Work task →
In the entries below, find the line with "ATOM 19 C CA" and the line with "ATOM 62 C C"; reproduce those two lines and all lines between them exactly, without pictures.

Data listing →
=== Section Start ===
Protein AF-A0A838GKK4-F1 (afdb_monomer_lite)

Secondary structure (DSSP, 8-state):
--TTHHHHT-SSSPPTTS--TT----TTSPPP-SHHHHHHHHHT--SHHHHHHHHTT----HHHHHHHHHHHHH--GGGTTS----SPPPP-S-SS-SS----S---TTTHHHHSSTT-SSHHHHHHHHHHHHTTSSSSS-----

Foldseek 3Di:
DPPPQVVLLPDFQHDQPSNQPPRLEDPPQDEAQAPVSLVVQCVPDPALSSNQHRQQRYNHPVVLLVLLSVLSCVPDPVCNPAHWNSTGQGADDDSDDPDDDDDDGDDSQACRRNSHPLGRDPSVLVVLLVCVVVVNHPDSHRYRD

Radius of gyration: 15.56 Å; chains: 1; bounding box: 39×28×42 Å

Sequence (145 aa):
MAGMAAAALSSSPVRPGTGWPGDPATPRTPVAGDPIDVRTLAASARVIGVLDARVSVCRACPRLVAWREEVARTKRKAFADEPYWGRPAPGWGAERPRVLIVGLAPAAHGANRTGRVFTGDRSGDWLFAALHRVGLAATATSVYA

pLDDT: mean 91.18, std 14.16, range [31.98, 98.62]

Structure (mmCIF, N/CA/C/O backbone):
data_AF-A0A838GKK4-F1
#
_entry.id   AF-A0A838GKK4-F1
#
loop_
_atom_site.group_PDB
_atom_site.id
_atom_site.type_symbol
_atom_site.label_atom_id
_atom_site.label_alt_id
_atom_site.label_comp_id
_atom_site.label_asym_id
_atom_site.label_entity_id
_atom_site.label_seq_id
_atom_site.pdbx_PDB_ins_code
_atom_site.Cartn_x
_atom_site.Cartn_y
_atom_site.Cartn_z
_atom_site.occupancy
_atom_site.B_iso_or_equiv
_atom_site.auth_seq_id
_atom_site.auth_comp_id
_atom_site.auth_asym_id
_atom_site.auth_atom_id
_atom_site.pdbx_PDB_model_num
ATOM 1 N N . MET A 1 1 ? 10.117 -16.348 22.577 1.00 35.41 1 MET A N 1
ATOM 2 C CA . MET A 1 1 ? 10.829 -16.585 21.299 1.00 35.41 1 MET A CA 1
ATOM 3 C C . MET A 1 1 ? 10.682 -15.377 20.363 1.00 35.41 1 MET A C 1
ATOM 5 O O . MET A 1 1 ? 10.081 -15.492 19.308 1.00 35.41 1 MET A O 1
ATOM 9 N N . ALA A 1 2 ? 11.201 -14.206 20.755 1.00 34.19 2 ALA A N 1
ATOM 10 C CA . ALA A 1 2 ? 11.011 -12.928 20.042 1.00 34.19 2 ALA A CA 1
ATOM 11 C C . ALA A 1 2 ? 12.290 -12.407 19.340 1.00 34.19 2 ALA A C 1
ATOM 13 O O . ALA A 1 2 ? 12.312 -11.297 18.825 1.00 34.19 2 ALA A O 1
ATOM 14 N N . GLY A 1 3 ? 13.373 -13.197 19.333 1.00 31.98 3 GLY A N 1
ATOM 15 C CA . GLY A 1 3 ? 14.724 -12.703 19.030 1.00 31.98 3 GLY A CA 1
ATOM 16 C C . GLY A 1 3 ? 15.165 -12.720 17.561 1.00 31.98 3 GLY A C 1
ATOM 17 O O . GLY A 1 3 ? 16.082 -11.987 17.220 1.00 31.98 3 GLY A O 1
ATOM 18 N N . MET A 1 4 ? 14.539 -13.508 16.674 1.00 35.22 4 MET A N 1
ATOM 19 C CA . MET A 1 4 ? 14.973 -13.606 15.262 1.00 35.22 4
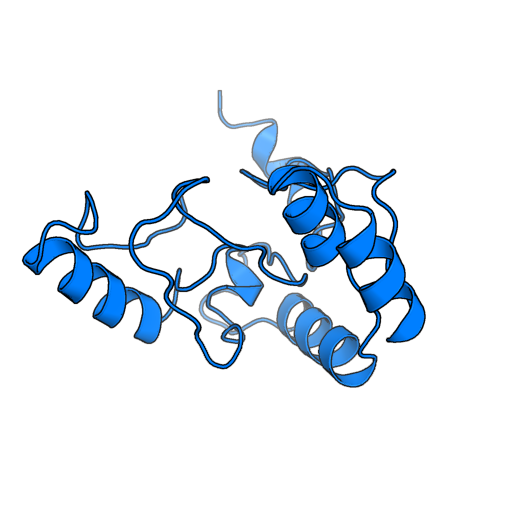 MET A CA 1
ATOM 20 C C . MET A 1 4 ? 14.204 -12.689 14.294 1.00 35.22 4 MET A C 1
ATOM 22 O O . MET A 1 4 ? 14.742 -12.343 13.246 1.00 35.22 4 MET A O 1
ATOM 26 N N . ALA A 1 5 ? 12.984 -12.249 14.631 1.00 40.59 5 ALA A N 1
ATOM 27 C CA . ALA A 1 5 ? 12.172 -11.392 13.754 1.00 40.59 5 ALA A CA 1
ATOM 28 C C . ALA A 1 5 ? 12.639 -9.921 13.734 1.00 40.59 5 ALA A C 1
ATOM 30 O O . ALA A 1 5 ? 12.497 -9.240 12.722 1.00 40.59 5 ALA A O 1
ATOM 31 N N . ALA A 1 6 ? 13.247 -9.437 14.823 1.00 44.31 6 ALA A N 1
ATOM 32 C CA . ALA A 1 6 ? 13.678 -8.043 14.943 1.00 44.31 6 ALA A CA 1
ATOM 33 C C . ALA A 1 6 ? 14.880 -7.687 14.041 1.00 44.31 6 ALA A C 1
ATOM 35 O O . ALA A 1 6 ? 14.997 -6.550 13.595 1.00 44.31 6 ALA A O 1
ATOM 36 N N . ALA A 1 7 ? 15.756 -8.647 13.720 1.00 45.03 7 ALA A N 1
ATOM 37 C CA . ALA A 1 7 ? 16.975 -8.377 12.948 1.00 45.03 7 ALA A CA 1
ATOM 38 C C . ALA A 1 7 ? 16.724 -8.169 11.437 1.00 45.03 7 ALA A C 1
ATOM 40 O O . ALA A 1 7 ? 17.445 -7.410 10.783 1.00 45.03 7 ALA A O 1
ATOM 41 N N . ALA A 1 8 ? 15.689 -8.807 10.874 1.00 48.91 8 ALA A N 1
ATOM 42 C CA . ALA A 1 8 ? 15.398 -8.781 9.434 1.00 48.91 8 ALA A CA 1
ATOM 43 C C . ALA A 1 8 ? 14.674 -7.500 8.962 1.00 48.91 8 ALA A C 1
ATOM 45 O O . ALA A 1 8 ? 14.667 -7.186 7.771 1.00 48.91 8 ALA A O 1
ATOM 46 N N . LEU A 1 9 ? 14.124 -6.718 9.897 1.00 61.97 9 LEU A N 1
ATOM 47 C CA . LEU A 1 9 ? 13.445 -5.443 9.635 1.00 61.97 9 LEU A CA 1
ATOM 48 C C . LEU A 1 9 ? 14.370 -4.220 9.758 1.00 61.97 9 LEU A C 1
ATOM 50 O O . LEU A 1 9 ? 13.906 -3.086 9.765 1.00 61.97 9 LEU A O 1
ATOM 54
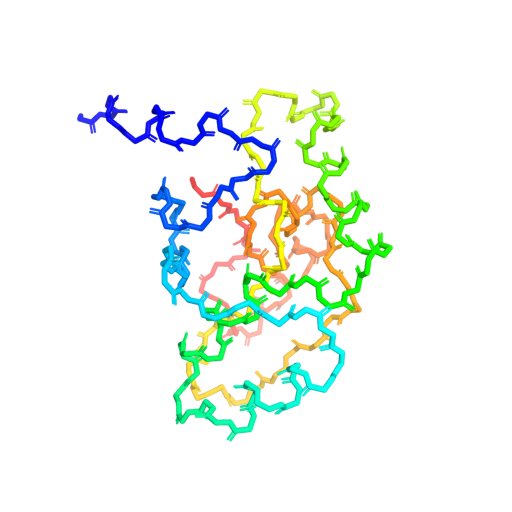 N N . SER A 1 10 ? 15.686 -4.427 9.822 1.00 63.31 10 SER A N 1
ATOM 55 C CA . SER A 1 10 ? 16.684 -3.368 10.050 1.00 63.31 10 SER A CA 1
ATOM 56 C C . SER A 1 10 ? 16.827 -2.346 8.911 1.00 63.31 10 SER A C 1
ATOM 58 O O . SER A 1 10 ? 17.479 -1.320 9.094 1.00 63.31 10 SER A O 1
ATOM 60 N N . SER A 1 11 ? 16.222 -2.587 7.741 1.00 75.94 11 SER A N 1
ATOM 61 C CA . SER A 1 11 ? 16.288 -1.675 6.591 1.00 75.94 11 SER A CA 1
ATOM 62 C C . SER A 1 11 ? 14.990 -0.895 6.396 1.00 75.94 11 SER A C 1
ATOM 64 O O . SER A 1 11 ? 13.893 -1.440 6.490 1.00 75.94 11 SER A O 1
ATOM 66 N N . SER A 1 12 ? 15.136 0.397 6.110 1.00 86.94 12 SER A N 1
=== Section End ===
Result for this exercise →
ATOM 19 C CA . MET A 1 4 ? 14.973 -13.606 15.262 1.00 35.22 4
 MET A CA 1
ATOM 20 C C . MET A 1 4 ? 14.204 -12.689 14.294 1.00 35.22 4 MET A C 1
ATOM 22 O O . MET A 1 4 ? 14.742 -12.343 13.246 1.00 35.22 4 MET A O 1
ATOM 26 N N . ALA A 1 5 ? 12.984 -12.249 14.631 1.00 40.59 5 ALA A N 1
ATOM 27 C CA . ALA A 1 5 ? 12.172 -11.392 13.754 1.00 40.59 5 ALA A CA 1
ATOM 28 C C . ALA A 1 5 ? 12.639 -9.921 13.734 1.00 40.59 5 ALA A C 1
ATOM 30 O O . ALA A 1 5 ? 12.497 -9.240 12.722 1.00 40.59 5 ALA A O 1
ATOM 31 N N . ALA A 1 6 ? 13.247 -9.437 14.823 1.00 44.31 6 ALA A N 1
ATOM 32 C CA . ALA A 1 6 ? 13.678 -8.043 14.943 1.00 44.31 6 ALA A CA 1
ATOM 33 C C . ALA A 1 6 ? 14.880 -7.687 14.041 1.00 44.31 6 ALA A C 1
ATOM 35 O O . ALA A 1 6 ? 14.997 -6.550 13.595 1.00 44.31 6 ALA A O 1
ATOM 36 N N . ALA A 1 7 ? 15.756 -8.647 13.720 1.00 45.03 7 ALA A N 1
ATOM 37 C CA . ALA A 1 7 ? 16.975 -8.377 12.948 1.00 45.03 7 ALA A CA 1
ATOM 38 C C . ALA A 1 7 ? 16.724 -8.169 11.437 1.00 45.03 7 ALA A C 1
ATOM 40 O O . ALA A 1 7 ? 17.445 -7.410 10.783 1.00 45.03 7 ALA A O 1
ATOM 41 N N . ALA A 1 8 ? 15.689 -8.807 10.874 1.00 48.91 8 ALA A N 1
ATOM 42 C CA . ALA A 1 8 ? 15.398 -8.781 9.434 1.00 48.91 8 ALA A CA 1
ATOM 43 C C . ALA A 1 8 ? 14.674 -7.500 8.962 1.00 48.91 8 ALA A C 1
ATOM 45 O O . ALA A 1 8 ? 14.667 -7.186 7.771 1.00 48.91 8 ALA A O 1
ATOM 46 N N . LEU A 1 9 ? 14.124 -6.718 9.897 1.00 61.97 9 LEU A N 1
ATOM 47 C CA . LEU A 1 9 ? 13.445 -5.443 9.635 1.00 61.97 9 LEU A CA 1
ATOM 48 C C . LEU A 1 9 ? 14.370 -4.220 9.758 1.00 61.97 9 LEU A C 1
ATOM 50 O O . LEU A 1 9 ? 13.906 -3.086 9.765 1.00 61.97 9 LEU A O 1
ATOM 54
 N N . SER A 1 10 ? 15.686 -4.427 9.822 1.00 63.31 10 SER A N 1
ATOM 55 C CA . SER A 1 10 ? 16.684 -3.368 10.050 1.00 63.31 10 SER A CA 1
ATOM 56 C C . SER A 1 10 ? 16.827 -2.346 8.911 1.00 63.31 10 SER A C 1
ATOM 58 O O . SER A 1 10 ? 17.479 -1.320 9.094 1.00 63.31 10 SER A O 1
ATOM 60 N N . SER A 1 11 ? 16.222 -2.587 7.741 1.00 75.94 11 SER A N 1
ATOM 61 C CA . SER A 1 11 ? 16.288 -1.675 6.591 1.00 75.94 11 SER A CA 1
ATOM 62 C C . SER A 1 11 ? 14.990 -0.895 6.396 1.00 75.94 11 SER A C 1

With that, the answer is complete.